It is generally believed that a distance of 500 meters between satellites is the threshold for triggering an alarm. When the distance is less than 500 meters, the satellites need to perform collision - avoidance operations. If the orbital layers of large - scale constellations are isolated, including altitude and inclination, the collision risk between constellations will decrease. However, "There are currently no clear management and coordination rules," introduced Xu Yanbin, the senior deputy chief designer of China Satellite Network Group.
This is like two cars facing each other on a crowded road. Currently, the problem mainly relies on the car owners to negotiate and solve it by themselves, lacking effective traffic rules for guidance.
As space becomes busier, the drawbacks will become more and more prominent because collision - avoidance maneuvers will have a considerable impact on the operation of the constellations themselves. On the one hand, collision - avoidance operations will lead to fuel consumption, which means that the time for the satellite to maintain the normal orbital altitude and maneuver control will be shortened, thereby affecting the overall operating life of the satellite.
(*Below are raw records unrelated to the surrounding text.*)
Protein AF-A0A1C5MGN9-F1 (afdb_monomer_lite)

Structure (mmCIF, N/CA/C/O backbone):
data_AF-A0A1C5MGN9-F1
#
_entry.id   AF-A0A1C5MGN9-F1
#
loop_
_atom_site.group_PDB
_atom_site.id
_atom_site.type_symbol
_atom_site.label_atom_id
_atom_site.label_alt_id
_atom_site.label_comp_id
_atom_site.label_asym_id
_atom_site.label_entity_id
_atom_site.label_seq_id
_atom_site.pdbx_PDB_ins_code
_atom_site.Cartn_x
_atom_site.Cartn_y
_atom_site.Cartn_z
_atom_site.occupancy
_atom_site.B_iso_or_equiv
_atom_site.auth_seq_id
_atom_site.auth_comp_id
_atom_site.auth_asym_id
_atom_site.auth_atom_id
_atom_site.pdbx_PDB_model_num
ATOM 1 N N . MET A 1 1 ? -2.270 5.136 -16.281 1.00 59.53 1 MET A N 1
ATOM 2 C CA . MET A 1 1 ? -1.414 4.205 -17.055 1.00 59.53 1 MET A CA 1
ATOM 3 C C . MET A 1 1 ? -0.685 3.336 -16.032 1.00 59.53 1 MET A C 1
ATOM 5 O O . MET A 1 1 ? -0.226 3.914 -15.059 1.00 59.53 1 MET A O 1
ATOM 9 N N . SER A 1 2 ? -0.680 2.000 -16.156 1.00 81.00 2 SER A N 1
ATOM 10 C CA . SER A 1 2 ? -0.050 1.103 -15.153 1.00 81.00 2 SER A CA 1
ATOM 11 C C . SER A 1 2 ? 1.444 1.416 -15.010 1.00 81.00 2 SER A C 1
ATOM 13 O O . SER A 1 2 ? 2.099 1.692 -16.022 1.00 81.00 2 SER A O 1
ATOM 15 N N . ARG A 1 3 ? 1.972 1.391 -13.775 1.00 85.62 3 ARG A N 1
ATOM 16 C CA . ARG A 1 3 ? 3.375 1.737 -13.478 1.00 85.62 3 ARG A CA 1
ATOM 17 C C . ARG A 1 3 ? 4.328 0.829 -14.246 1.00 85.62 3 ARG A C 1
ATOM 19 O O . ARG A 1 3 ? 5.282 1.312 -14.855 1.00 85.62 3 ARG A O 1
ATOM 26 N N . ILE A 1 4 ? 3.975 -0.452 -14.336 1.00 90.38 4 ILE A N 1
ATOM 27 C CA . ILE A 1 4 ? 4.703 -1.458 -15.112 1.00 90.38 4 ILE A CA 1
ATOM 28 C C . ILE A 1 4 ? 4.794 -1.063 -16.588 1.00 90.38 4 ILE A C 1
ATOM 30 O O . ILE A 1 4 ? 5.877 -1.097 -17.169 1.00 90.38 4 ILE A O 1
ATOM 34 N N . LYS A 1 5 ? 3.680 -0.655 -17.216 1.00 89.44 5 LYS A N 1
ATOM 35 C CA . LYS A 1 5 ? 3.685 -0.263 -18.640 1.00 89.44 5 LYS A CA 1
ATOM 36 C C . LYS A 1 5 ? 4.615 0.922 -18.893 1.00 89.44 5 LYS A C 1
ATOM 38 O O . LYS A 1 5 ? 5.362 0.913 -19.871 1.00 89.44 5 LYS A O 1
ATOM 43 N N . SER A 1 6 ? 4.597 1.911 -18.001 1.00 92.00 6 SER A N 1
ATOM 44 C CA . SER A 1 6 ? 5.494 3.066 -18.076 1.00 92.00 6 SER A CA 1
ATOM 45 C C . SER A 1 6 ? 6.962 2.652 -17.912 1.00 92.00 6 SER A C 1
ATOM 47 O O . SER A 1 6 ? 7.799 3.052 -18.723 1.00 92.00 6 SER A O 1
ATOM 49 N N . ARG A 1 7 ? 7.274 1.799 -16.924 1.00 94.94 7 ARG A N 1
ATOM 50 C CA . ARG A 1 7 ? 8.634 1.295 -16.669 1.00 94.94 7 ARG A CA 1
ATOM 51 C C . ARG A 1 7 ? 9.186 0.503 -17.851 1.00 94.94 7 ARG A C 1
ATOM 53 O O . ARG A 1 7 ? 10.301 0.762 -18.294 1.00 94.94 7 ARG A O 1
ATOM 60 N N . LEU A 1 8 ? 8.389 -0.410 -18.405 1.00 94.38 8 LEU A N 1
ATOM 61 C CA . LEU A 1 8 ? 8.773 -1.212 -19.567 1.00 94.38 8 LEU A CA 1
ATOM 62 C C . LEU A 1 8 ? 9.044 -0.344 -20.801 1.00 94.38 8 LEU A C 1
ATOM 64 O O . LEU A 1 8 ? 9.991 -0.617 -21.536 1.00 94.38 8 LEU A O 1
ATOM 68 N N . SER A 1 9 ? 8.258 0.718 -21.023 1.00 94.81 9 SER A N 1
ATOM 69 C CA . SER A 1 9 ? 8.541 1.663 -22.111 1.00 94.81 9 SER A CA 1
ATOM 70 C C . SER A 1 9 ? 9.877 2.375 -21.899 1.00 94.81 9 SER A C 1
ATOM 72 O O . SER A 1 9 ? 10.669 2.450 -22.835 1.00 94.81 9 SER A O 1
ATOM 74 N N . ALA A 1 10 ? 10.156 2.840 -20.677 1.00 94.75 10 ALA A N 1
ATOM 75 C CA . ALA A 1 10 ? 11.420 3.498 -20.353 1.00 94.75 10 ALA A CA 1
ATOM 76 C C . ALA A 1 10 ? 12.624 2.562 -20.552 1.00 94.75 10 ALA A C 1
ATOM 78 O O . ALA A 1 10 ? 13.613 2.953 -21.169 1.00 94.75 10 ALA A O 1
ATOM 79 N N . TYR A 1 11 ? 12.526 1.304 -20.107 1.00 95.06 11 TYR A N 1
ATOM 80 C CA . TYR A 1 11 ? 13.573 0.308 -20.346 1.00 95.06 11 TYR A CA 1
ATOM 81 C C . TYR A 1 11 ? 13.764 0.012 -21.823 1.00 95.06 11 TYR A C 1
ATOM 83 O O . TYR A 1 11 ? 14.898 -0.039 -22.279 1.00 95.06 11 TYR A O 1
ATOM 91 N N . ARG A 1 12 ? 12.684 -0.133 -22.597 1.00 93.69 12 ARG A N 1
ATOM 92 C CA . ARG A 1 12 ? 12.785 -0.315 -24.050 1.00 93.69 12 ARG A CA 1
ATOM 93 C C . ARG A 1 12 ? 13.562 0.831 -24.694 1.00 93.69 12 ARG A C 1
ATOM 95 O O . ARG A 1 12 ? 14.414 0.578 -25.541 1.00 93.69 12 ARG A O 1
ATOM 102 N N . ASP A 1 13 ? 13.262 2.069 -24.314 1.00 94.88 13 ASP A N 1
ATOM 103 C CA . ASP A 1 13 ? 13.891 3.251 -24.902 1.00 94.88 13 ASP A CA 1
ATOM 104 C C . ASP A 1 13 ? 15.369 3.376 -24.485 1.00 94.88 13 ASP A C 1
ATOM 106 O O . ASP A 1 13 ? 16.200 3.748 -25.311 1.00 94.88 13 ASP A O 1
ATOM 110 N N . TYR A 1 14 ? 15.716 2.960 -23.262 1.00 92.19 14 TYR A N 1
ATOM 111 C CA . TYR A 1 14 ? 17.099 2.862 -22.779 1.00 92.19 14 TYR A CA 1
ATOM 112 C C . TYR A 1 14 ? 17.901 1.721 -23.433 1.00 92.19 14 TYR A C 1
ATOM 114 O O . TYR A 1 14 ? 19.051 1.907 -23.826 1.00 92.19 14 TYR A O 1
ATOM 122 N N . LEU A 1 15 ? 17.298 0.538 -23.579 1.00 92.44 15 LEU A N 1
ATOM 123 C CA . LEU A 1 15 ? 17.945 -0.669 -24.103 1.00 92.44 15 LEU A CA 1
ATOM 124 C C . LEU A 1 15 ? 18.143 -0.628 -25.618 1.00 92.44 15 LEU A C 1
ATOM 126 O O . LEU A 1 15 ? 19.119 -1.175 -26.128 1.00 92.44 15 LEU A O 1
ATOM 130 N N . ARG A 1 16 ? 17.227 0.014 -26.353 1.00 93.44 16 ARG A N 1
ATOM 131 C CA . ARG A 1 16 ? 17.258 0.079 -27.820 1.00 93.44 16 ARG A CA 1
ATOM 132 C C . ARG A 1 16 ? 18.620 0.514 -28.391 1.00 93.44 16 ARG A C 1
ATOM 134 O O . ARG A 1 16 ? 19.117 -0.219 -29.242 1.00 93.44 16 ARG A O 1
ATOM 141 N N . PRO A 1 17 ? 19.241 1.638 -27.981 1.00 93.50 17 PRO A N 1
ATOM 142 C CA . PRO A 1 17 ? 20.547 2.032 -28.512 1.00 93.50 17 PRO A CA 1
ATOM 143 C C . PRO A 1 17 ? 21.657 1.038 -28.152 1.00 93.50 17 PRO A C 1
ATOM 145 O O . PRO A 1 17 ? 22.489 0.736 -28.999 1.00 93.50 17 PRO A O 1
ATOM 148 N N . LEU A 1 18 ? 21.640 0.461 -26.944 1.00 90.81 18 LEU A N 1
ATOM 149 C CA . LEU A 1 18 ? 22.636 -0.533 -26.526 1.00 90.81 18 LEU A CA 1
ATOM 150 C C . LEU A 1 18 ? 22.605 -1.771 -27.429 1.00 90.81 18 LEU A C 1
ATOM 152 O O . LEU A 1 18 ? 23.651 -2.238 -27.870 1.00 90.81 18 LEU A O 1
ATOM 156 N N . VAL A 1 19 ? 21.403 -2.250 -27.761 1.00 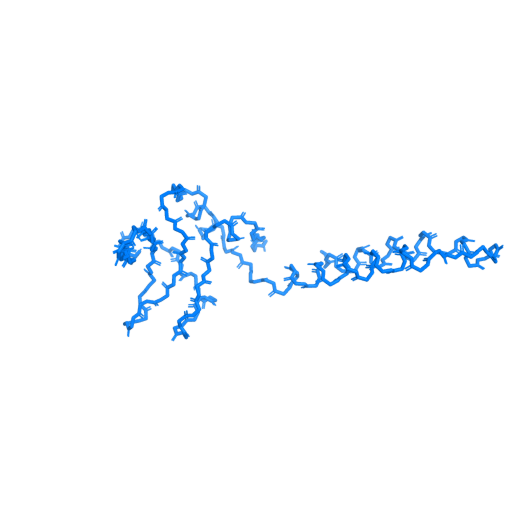89.06 19 VAL A N 1
ATOM 157 C CA . VAL A 1 19 ? 21.209 -3.381 -28.678 1.00 89.06 19 VAL A CA 1
ATOM 158 C C . VAL A 1 19 ? 21.652 -3.028 -30.099 1.00 89.06 19 VAL A C 1
ATOM 160 O O . VAL A 1 19 ? 22.355 -3.816 -30.725 1.00 89.06 19 VAL A O 1
ATOM 163 N N . MET A 1 20 ? 21.277 -1.848 -30.606 1.00 91.44 20 MET A N 1
ATOM 164 C CA . MET A 1 20 ? 21.641 -1.408 -31.963 1.00 91.44 20 MET A CA 1
ATOM 165 C C . MET A 1 20 ? 23.152 -1.215 -32.138 1.00 91.44 20 MET A C 1
ATOM 167 O O . MET A 1 20 ? 23.683 -1.460 -33.217 1.00 91.44 20 MET A O 1
ATOM 171 N N . GLU A 1 21 ? 23.845 -0.797 -31.080 1.00 94.00 21 GLU A N 1
ATOM 172 C CA . GLU A 1 21 ? 25.293 -0.564 -31.072 1.00 94.00 21 GLU A CA 1
ATOM 173 C C . GLU A 1 21 ? 26.100 -1.796 -30.622 1.00 94.00 21 GLU A C 1
ATOM 175 O O . GLU A 1 21 ? 27.325 -1.724 -30.531 1.00 94.00 21 GLU A O 1
ATOM 180 N N . GLY A 1 22 ? 25.441 -2.923 -30.319 1.00 90.38 22 GLY A N 1
ATOM 181 C CA . GLY A 1 22 ? 26.095 -4.147 -29.842 1.00 90.38 22 GLY A CA 1
ATOM 182 C C . GLY A 1 22 ? 26.809 -3.987 -28.495 1.00 90.38 22 GLY A C 1
ATOM 183 O O . GLY A 1 22 ? 27.755 -4.720 -28.203 1.00 90.38 22 GLY A O 1
ATOM 184 N N . LYS A 1 23 ? 26.394 -3.015 -27.677 1.00 90.25 23 LYS A N 1
ATOM 185 C CA . LYS A 1 23 ? 26.999 -2.732 -26.374 1.00 90.25 23 LYS A CA 1
ATOM 186 C C . LYS A 1 23 ? 26.519 -3.746 -25.329 1.00 90.25 23 LYS A C 1
ATOM 188 O O . LYS A 1 23 ? 25.313 -3.981 -25.226 1.00 90.25 23 LYS A O 1
ATOM 193 N N . PRO A 1 24 ? 27.427 -4.328 -24.525 1.00 87.25 24 PRO A N 1
ATOM 194 C CA . PRO A 1 24 ? 27.039 -5.237 -23.455 1.00 87.25 24 PRO A CA 1
ATOM 195 C C . PRO A 1 24 ? 26.328 -4.484 -22.323 1.00 87.25 24 PRO A C 1
ATOM 197 O O . PRO A 1 24 ? 26.629 -3.324 -22.045 1.00 87.25 24 PRO A O 1
ATOM 200 N N . MET A 1 25 ? 25.416 -5.176 -21.643 1.00 88.81 25 MET A N 1
ATOM 201 C CA . MET A 1 25 ? 24.790 -4.732 -20.398 1.00 88.81 25 MET A CA 1
ATOM 202 C C . MET A 1 25 ? 25.331 -5.564 -19.239 1.00 88.81 25 MET A C 1
ATOM 204 O O . MET A 1 25 ? 25.540 -6.770 -19.396 1.00 88.81 25 MET A O 1
ATOM 208 N N . SER A 1 26 ? 25.557 -4.939 -18.082 1.00 91.88 26 SER A N 1
ATOM 209 C CA . SER A 1 26 ? 25.980 -5.692 -16.906 1.00 91.88 26 SER A CA 1
ATOM 210 C C . SER A 1 26 ? 24.825 -6.540 -16.371 1.00 91.88 26 SER A C 1
ATOM 212 O O . SER A 1 26 ? 23.659 -6.147 -16.434 1.00 91.88 26 SER A O 1
ATOM 214 N N . SER A 1 27 ? 25.139 -7.709 -15.813 1.00 91.50 27 SER A N 1
ATOM 215 C CA . SER A 1 27 ? 24.139 -8.537 -15.131 1.00 91.50 27 SER A CA 1
ATOM 216 C C . SER A 1 27 ? 23.488 -7.803 -13.956 1.00 91.50 27 SER A C 1
ATOM 218 O O . SER A 1 27 ? 22.318 -8.038 -13.676 1.00 91.50 27 SER A O 1
ATOM 220 N N . GLU A 1 28 ? 24.218 -6.894 -13.303 1.00 95.38 28 GLU A N 1
ATOM 221 C CA . GLU A 1 28 ? 23.710 -6.108 -12.177 1.00 95.38 28 GLU A CA 1
ATOM 222 C C . GLU A 1 28 ? 22.596 -5.153 -12.614 1.00 95.38 28 GLU A C 1
ATOM 224 O O . GLU A 1 28 ? 21.542 -5.101 -11.984 1.00 95.38 28 GLU A O 1
ATOM 229 N N . ASP A 1 29 ? 22.767 -4.475 -13.752 1.00 92.38 29 ASP A N 1
ATOM 230 C CA . ASP A 1 29 ? 21.738 -3.583 -14.293 1.00 92.38 29 ASP A CA 1
ATOM 231 C C . ASP A 1 29 ? 20.450 -4.354 -14.605 1.00 92.38 29 ASP A C 1
ATOM 233 O O . ASP A 1 29 ? 19.351 -3.892 -14.295 1.00 92.38 29 ASP A O 1
ATOM 237 N N . VAL A 1 30 ? 20.575 -5.564 -15.164 1.00 92.69 30 VAL A N 1
ATOM 238 C CA . VAL A 1 30 ? 19.425 -6.440 -15.438 1.00 92.69 30 VAL A CA 1
ATOM 239 C C . VAL A 1 30 ? 18.721 -6.837 -14.140 1.00 92.69 30 VAL A C 1
ATOM 241 O O . VAL A 1 30 ? 17.492 -6.774 -14.070 1.00 92.69 30 VAL A O 1
ATOM 244 N N . LEU A 1 31 ? 19.473 -7.220 -13.104 1.00 96.69 31 LEU A N 1
ATOM 245 C CA . LEU A 1 31 ? 18.904 -7.586 -11.804 1.00 96.69 31 LEU A CA 1
ATOM 246 C C . LEU A 1 31 ? 18.166 -6.407 -11.158 1.00 96.69 31 LEU A C 1
ATOM 248 O O . LEU A 1 31 ? 17.039 -6.579 -10.691 1.00 96.69 31 LEU A O 1
ATOM 252 N N . VAL A 1 32 ? 18.740 -5.202 -11.206 1.00 96.12 32 VAL A N 1
ATOM 253 C CA . VAL A 1 32 ? 18.089 -3.977 -10.718 1.00 96.12 32 VAL A CA 1
ATOM 254 C C . VAL A 1 32 ? 16.797 -3.694 -11.486 1.00 96.12 32 VAL A C 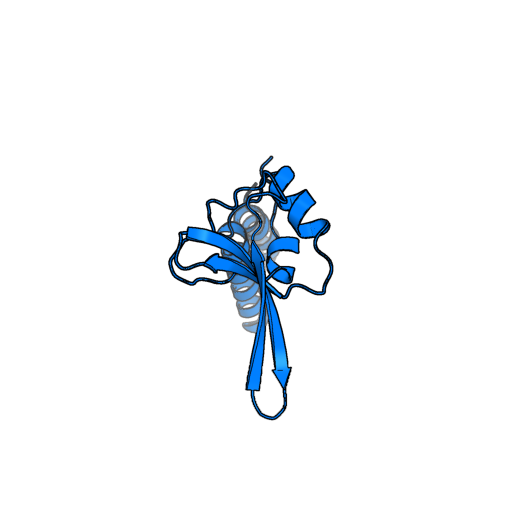1
ATOM 256 O O . VAL A 1 32 ? 15.776 -3.370 -10.876 1.00 96.12 32 VAL A O 1
ATOM 259 N N . MET A 1 33 ? 16.802 -3.848 -12.813 1.00 95.25 33 MET A N 1
ATOM 260 C CA . MET A 1 33 ? 15.598 -3.664 -13.628 1.00 95.25 33 MET A CA 1
ATOM 261 C C . MET A 1 33 ? 14.499 -4.676 -13.281 1.00 95.25 33 MET A C 1
ATOM 263 O O . MET A 1 33 ? 13.328 -4.308 -13.174 1.00 95.25 33 MET A O 1
ATOM 267 N N . ILE A 1 34 ? 14.863 -5.943 -13.065 1.00 95.81 34 ILE A N 1
ATOM 268 C CA . ILE A 1 34 ? 13.923 -6.985 -12.633 1.00 95.81 34 ILE A CA 1
ATOM 269 C C . ILE A 1 34 ? 13.335 -6.640 -11.263 1.00 95.81 34 ILE A C 1
ATOM 271 O O . ILE A 1 34 ? 12.117 -6.708 -11.097 1.00 95.81 34 ILE A O 1
ATOM 275 N N . GLN A 1 35 ? 14.167 -6.224 -10.305 1.00 95.94 35 GLN A N 1
ATOM 276 C CA . GLN A 1 35 ? 13.709 -5.857 -8.965 1.00 95.94 35 GLN A CA 1
ATOM 277 C C . GLN A 1 35 ? 12.713 -4.690 -9.011 1.00 95.94 35 GLN A C 1
ATOM 279 O O . GLN A 1 35 ? 11.646 -4.755 -8.403 1.00 95.94 35 GLN A O 1
ATOM 284 N N . GLN A 1 36 ? 13.009 -3.654 -9.798 1.00 95.12 36 GLN A N 1
ATOM 285 C CA . GLN A 1 36 ? 12.108 -2.515 -9.982 1.00 95.12 36 GLN A CA 1
ATOM 286 C C . GLN A 1 36 ? 10.763 -2.926 -10.599 1.00 95.12 36 GLN A C 1
ATOM 288 O O . GLN A 1 36 ? 9.723 -2.427 -10.173 1.00 95.12 36 GLN A O 1
ATOM 293 N N . LEU A 1 37 ? 10.756 -3.851 -11.567 1.00 94.81 37 LEU A N 1
ATOM 294 C CA . LEU A 1 37 ? 9.513 -4.374 -12.146 1.00 94.81 37 LEU A CA 1
ATOM 295 C C . LEU A 1 37 ? 8.702 -5.190 -11.139 1.00 94.81 37 LEU A C 1
ATOM 297 O O . LEU A 1 37 ? 7.479 -5.073 -11.116 1.00 94.81 37 LEU A O 1
ATOM 301 N N . GLN A 1 38 ? 9.361 -5.993 -10.301 1.00 92.81 38 GLN A N 1
ATOM 302 C CA . GLN A 1 38 ? 8.692 -6.731 -9.229 1.00 92.81 38 GLN A CA 1
ATOM 303 C C . GLN A 1 38 ? 8.061 -5.783 -8.204 1.00 92.81 38 GLN A C 1
ATOM 305 O O . GLN A 1 38 ? 6.940 -6.021 -7.755 1.00 92.81 38 GLN A O 1
ATOM 310 N N . ASP A 1 39 ? 8.746 -4.696 -7.855 1.00 91.31 39 ASP A N 1
ATOM 311 C CA . ASP A 1 39 ? 8.222 -3.696 -6.926 1.00 91.31 39 ASP A CA 1
ATOM 312 C C . ASP A 1 39 ? 7.063 -2.901 -7.536 1.00 91.31 39 ASP A C 1
ATOM 314 O O . ASP A 1 39 ? 6.059 -2.661 -6.862 1.00 91.31 39 ASP A O 1
ATOM 318 N N . ASP A 1 40 ? 7.162 -2.523 -8.813 1.00 90.50 40 ASP A N 1
ATOM 319 C CA . ASP A 1 40 ? 6.072 -1.863 -9.535 1.00 90.50 40 ASP A CA 1
ATOM 320 C C . ASP A 1 40 ? 4.851 -2.792 -9.661 1.00 90.50 40 ASP A C 1
ATOM 322 O O . ASP A 1 40 ? 3.727 -2.332 -9.465 1.00 90.50 40 ASP A O 1
ATOM 326 N N . LEU A 1 41 ? 5.056 -4.097 -9.894 1.00 89.19 41 LEU A N 1
ATOM 327 C CA . LEU A 1 41 ? 3.985 -5.099 -9.919 1.00 89.19 41 LEU A CA 1
ATOM 328 C C . LEU A 1 41 ? 3.283 -5.219 -8.569 1.00 89.19 41 LEU A C 1
ATOM 330 O O . LEU A 1 41 ? 2.065 -5.074 -8.506 1.00 89.19 41 LEU A O 1
ATOM 334 N N . LYS A 1 42 ? 4.043 -5.382 -7.481 1.00 86.44 42 LYS A N 1
ATOM 335 C CA . LYS A 1 42 ? 3.478 -5.410 -6.123 1.00 86.44 42 LYS A CA 1
ATOM 336 C C . LYS A 1 42 ? 2.657 -4.161 -5.822 1.00 86.44 42 LYS A C 1
ATOM 338 O O . LYS A 1 42 ? 1.668 -4.244 -5.104 1.00 86.44 42 LYS A O 1
ATOM 343 N N . LYS A 1 43 ? 3.072 -2.993 -6.323 1.00 84.25 43 LYS A N 1
ATOM 344 C CA . LYS A 1 43 ? 2.342 -1.736 -6.117 1.00 84.25 43 LYS A CA 1
ATOM 345 C C . LYS A 1 43 ? 1.091 -1.629 -6.987 1.00 84.25 43 LYS A C 1
ATOM 347 O O . LYS A 1 43 ? 0.095 -1.118 -6.491 1.00 84.25 43 LYS A O 1
ATOM 352 N N . ASP A 1 44 ? 1.132 -2.101 -8.230 1.00 83.25 44 ASP A N 1
ATOM 353 C CA . ASP A 1 44 ? -0.036 -2.132 -9.122 1.00 83.25 44 ASP A CA 1
ATOM 354 C C . ASP A 1 44 ? -1.102 -3.142 -8.636 1.00 83.25 44 ASP A C 1
ATOM 356 O O . ASP A 1 44 ? -2.288 -2.931 -8.876 1.00 83.25 44 ASP A O 1
ATOM 360 N N . GLU A 1 45 ? -0.703 -4.205 -7.926 1.00 84.56 45 GLU A N 1
ATOM 361 C CA . GLU A 1 45 ? -1.608 -5.194 -7.311 1.00 84.56 45 GLU A CA 1
ATOM 362 C C . GLU A 1 45 ? -2.234 -4.732 -5.982 1.00 84.56 45 GLU A C 1
ATOM 364 O O . GLU A 1 45 ? -3.199 -5.343 -5.512 1.00 84.56 45 GLU A O 1
ATOM 369 N N . ARG A 1 46 ? -1.711 -3.667 -5.353 1.00 87.25 46 ARG A N 1
ATOM 370 C CA . ARG A 1 46 ? -2.295 -3.126 -4.115 1.00 87.25 46 ARG A CA 1
ATOM 371 C C . ARG A 1 46 ? -3.703 -2.582 -4.396 1.00 87.25 46 ARG A C 1
ATOM 373 O O . ARG A 1 46 ? -3.923 -1.943 -5.428 1.00 87.25 46 ARG A O 1
ATOM 380 N N . PRO A 1 47 ? -4.655 -2.776 -3.467 1.00 88.31 47 PRO A N 1
ATOM 381 C CA . PRO A 1 47 ? -5.970 -2.170 -3.590 1.00 88.31 47 PRO A CA 1
ATOM 382 C C . PRO A 1 47 ? -5.840 -0.646 -3.555 1.00 88.31 47 PRO A C 1
ATOM 384 O O . PRO A 1 47 ? -4.973 -0.086 -2.879 1.00 88.31 47 PRO A O 1
ATOM 387 N N . LYS A 1 48 ? -6.712 0.029 -4.296 1.00 90.44 48 LYS A N 1
ATOM 388 C CA . LYS A 1 48 ? -6.789 1.487 -4.287 1.00 90.44 48 LYS A CA 1
ATOM 389 C C . LYS A 1 48 ? -7.756 1.930 -3.205 1.00 90.44 48 LYS A C 1
ATOM 391 O O . LYS A 1 48 ? -8.764 1.276 -2.962 1.00 90.44 48 LYS A O 1
ATOM 396 N N . LEU A 1 49 ? -7.426 3.032 -2.548 1.00 92.38 49 LEU A N 1
ATOM 397 C CA . LEU A 1 49 ? -8.278 3.619 -1.524 1.00 92.38 49 LEU A CA 1
ATOM 398 C C . LEU A 1 49 ? -9.271 4.578 -2.167 1.00 92.38 49 LEU A C 1
ATOM 400 O O . LEU A 1 49 ? -8.917 5.374 -3.031 1.00 92.38 49 LEU A O 1
ATOM 404 N N . THR A 1 50 ? -10.502 4.600 -1.688 1.00 93.38 50 THR A N 1
ATOM 405 C CA . THR A 1 50 ? -11.407 5.718 -1.956 1.00 93.38 50 THR A CA 1
ATOM 406 C C . THR A 1 50 ? -10.860 7.005 -1.323 1.00 93.38 50 THR A C 1
ATOM 408 O O . THR A 1 50 ? -10.066 6.980 -0.378 1.00 93.38 50 THR A O 1
ATOM 411 N N . LYS A 1 51 ? -11.322 8.175 -1.785 1.00 92.12 51 LYS A N 1
ATOM 412 C CA . LYS A 1 51 ? -10.933 9.472 -1.187 1.00 92.12 51 LYS A CA 1
ATOM 413 C C . LYS A 1 51 ? -11.224 9.544 0.317 1.00 92.12 51 LYS A C 1
ATOM 415 O O . LYS A 1 51 ? -10.447 10.128 1.066 1.00 92.12 51 LYS A O 1
ATOM 420 N N . ILE A 1 52 ? -12.333 8.941 0.751 1.00 91.75 52 ILE A N 1
ATOM 421 C CA . ILE A 1 52 ? -12.746 8.908 2.161 1.00 91.75 52 ILE A CA 1
ATOM 422 C C . ILE A 1 52 ? -11.790 8.027 2.972 1.00 91.75 52 ILE A C 1
ATOM 424 O O . ILE A 1 52 ? -11.335 8.442 4.034 1.00 91.75 52 ILE A O 1
ATOM 428 N N . GLU A 1 53 ? -11.449 6.842 2.462 1.00 93.19 53 GLU A N 1
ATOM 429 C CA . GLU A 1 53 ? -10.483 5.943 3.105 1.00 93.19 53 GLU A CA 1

On the other hand, during collision - avoidance maneuvers, the satellite needs to adjust its position and attitude, which may very likely lead to the interruption of the satellite - ground and inter - satellite links, resulting in data transmission disconnection and affecting the quality and reliability of network services. "The problem of disorder in space activities is relatively prominent. Existing treaties and guidelines do not clearly define the responsibility division, nor do they specify who should bear the maneuvering costs and potential business losses."
Taking Starlink as an example, from the end of November 2024 to the end of May 2025, the number of maneuvers for collision avoidance reached 144,000 times, a year - on - year increase of 200%, indicating that the space environment is becoming more complex.
The lack of international rules for constellation operation is not only reflected in the responsibility division of collision - avoidance maneuvers but also in the allocation and planning of orbital resources and the orbital coordination procedures and rules. For example, the International Telecommunication Union lacks standards for the upper limit of capacity and deployment priority for the deployment of multiple constellations in the same orbital plane or adjacent orbital planes. Xu Yanbin suggested that relevant parties should actively lead the formulation of international rules to meet the operation, service, and development needs of China's satellite systems.
Currently, there is not only a lack of space traffic rules but also a lack of a unified and credible information data sharing platform. For large - scale constellation satellites to accurately enter the predetermined orbit, they are very likely to pass through other constellation systems. At this time, they need to obtain information about the other satellites to avoid collisions.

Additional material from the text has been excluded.